**Try it**
Repeat exactly, and only, the lines below starting at the line that contains "ATOM 2 C CA" and ending at the line that contains "ATOM 12 N N", inclusive of both.

**Data for the task**
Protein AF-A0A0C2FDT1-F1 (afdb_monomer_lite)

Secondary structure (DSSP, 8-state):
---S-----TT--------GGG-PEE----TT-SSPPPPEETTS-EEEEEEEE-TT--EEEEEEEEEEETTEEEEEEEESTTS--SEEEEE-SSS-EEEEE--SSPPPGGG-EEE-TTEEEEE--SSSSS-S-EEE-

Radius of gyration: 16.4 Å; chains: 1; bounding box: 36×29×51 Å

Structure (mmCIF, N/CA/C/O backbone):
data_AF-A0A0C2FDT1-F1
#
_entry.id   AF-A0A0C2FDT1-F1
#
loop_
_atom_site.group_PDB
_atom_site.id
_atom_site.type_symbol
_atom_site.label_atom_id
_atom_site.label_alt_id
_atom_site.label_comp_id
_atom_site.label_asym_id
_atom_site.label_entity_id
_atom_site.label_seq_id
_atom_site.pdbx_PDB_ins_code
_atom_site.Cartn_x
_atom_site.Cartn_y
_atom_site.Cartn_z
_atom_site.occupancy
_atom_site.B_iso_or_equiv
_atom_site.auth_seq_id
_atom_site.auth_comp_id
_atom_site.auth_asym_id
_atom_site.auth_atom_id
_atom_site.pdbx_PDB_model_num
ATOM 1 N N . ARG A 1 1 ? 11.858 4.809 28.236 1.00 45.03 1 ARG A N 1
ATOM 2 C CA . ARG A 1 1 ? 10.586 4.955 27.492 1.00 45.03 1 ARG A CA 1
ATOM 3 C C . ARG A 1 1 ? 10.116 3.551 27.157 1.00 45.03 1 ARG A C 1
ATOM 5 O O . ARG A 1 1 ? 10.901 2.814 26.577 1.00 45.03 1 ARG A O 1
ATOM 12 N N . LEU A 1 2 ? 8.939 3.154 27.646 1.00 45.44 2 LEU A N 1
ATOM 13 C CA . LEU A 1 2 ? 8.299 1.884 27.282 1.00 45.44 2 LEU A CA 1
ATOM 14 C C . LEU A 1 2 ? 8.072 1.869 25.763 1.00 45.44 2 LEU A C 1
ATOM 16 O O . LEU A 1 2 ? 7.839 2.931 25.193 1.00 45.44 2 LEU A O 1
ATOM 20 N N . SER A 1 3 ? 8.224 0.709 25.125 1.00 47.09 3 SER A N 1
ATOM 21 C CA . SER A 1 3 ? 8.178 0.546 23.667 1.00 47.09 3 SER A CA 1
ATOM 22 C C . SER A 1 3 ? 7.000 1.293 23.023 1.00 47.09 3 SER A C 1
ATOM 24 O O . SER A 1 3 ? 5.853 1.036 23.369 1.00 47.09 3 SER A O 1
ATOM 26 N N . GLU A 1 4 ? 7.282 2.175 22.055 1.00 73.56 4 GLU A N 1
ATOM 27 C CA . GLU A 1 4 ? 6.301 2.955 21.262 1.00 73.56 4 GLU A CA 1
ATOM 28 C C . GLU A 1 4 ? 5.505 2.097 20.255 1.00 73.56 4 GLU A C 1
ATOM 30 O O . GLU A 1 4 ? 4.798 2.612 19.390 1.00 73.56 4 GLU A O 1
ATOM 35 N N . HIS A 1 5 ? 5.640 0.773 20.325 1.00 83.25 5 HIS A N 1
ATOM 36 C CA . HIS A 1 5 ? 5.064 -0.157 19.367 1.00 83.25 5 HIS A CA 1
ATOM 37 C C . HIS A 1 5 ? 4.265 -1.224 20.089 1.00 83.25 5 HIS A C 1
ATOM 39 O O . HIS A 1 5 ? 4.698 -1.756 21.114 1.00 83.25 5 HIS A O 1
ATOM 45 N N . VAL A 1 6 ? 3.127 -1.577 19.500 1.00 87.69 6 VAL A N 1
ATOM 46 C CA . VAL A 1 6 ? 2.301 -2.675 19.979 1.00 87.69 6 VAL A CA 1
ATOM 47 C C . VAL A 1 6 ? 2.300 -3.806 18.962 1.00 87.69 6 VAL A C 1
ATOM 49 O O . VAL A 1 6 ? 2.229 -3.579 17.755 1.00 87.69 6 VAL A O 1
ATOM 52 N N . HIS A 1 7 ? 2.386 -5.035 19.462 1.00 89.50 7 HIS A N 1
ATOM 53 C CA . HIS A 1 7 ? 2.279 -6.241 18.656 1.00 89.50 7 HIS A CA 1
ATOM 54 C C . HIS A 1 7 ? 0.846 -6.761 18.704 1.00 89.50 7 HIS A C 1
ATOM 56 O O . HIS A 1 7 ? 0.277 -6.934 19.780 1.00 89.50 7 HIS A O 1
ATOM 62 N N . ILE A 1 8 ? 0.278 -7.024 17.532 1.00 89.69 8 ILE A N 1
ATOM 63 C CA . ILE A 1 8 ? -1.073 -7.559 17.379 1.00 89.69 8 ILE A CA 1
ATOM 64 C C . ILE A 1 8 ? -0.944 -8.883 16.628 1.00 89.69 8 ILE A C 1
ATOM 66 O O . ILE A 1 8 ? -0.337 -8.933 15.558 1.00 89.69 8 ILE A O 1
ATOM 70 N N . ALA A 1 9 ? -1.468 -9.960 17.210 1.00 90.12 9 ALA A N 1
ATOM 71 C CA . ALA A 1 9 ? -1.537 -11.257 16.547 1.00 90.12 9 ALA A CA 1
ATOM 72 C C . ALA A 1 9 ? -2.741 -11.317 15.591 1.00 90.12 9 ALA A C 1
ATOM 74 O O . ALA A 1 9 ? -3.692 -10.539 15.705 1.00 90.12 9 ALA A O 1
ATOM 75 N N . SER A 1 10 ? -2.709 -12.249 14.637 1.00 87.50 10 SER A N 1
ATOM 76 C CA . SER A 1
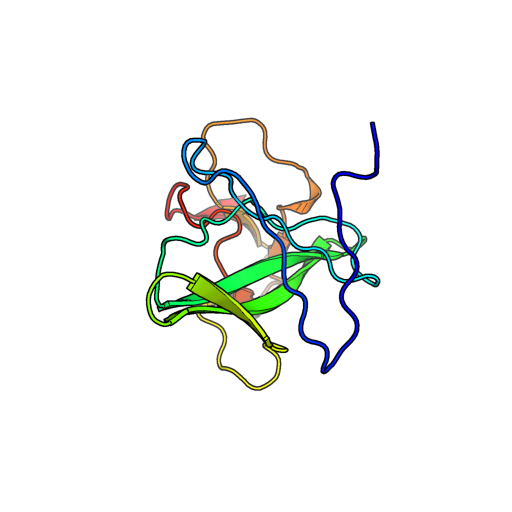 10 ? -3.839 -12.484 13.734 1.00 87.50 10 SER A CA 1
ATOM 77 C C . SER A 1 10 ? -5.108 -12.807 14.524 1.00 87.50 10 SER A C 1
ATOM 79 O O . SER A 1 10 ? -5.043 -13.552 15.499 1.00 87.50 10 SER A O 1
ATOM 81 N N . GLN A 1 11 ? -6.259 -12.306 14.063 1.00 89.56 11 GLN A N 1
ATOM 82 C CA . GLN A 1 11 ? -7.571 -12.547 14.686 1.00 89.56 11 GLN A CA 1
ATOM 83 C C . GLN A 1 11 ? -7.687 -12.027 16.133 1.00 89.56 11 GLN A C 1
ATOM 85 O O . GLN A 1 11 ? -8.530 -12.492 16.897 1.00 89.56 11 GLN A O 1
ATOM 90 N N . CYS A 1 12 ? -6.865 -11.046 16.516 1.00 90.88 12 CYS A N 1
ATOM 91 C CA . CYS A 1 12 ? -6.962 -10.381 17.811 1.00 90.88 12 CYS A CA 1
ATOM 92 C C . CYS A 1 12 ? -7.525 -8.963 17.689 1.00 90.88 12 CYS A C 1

**Response**
ATOM 2 C CA . ARG A 1 1 ? 10.586 4.955 27.492 1.00 45.03 1 ARG A CA 1
ATOM 3 C C . ARG A 1 1 ? 10.116 3.551 27.157 1.00 45.03 1 ARG A C 1
ATOM 5 O O . ARG A 1 1 ? 10.901 2.814 26.577 1.00 45.03 1 ARG A O 1
ATOM 12 N N . LEU A 1 2 ? 8.939 3.154 27.646 1.00 45.44 2 LEU A N 1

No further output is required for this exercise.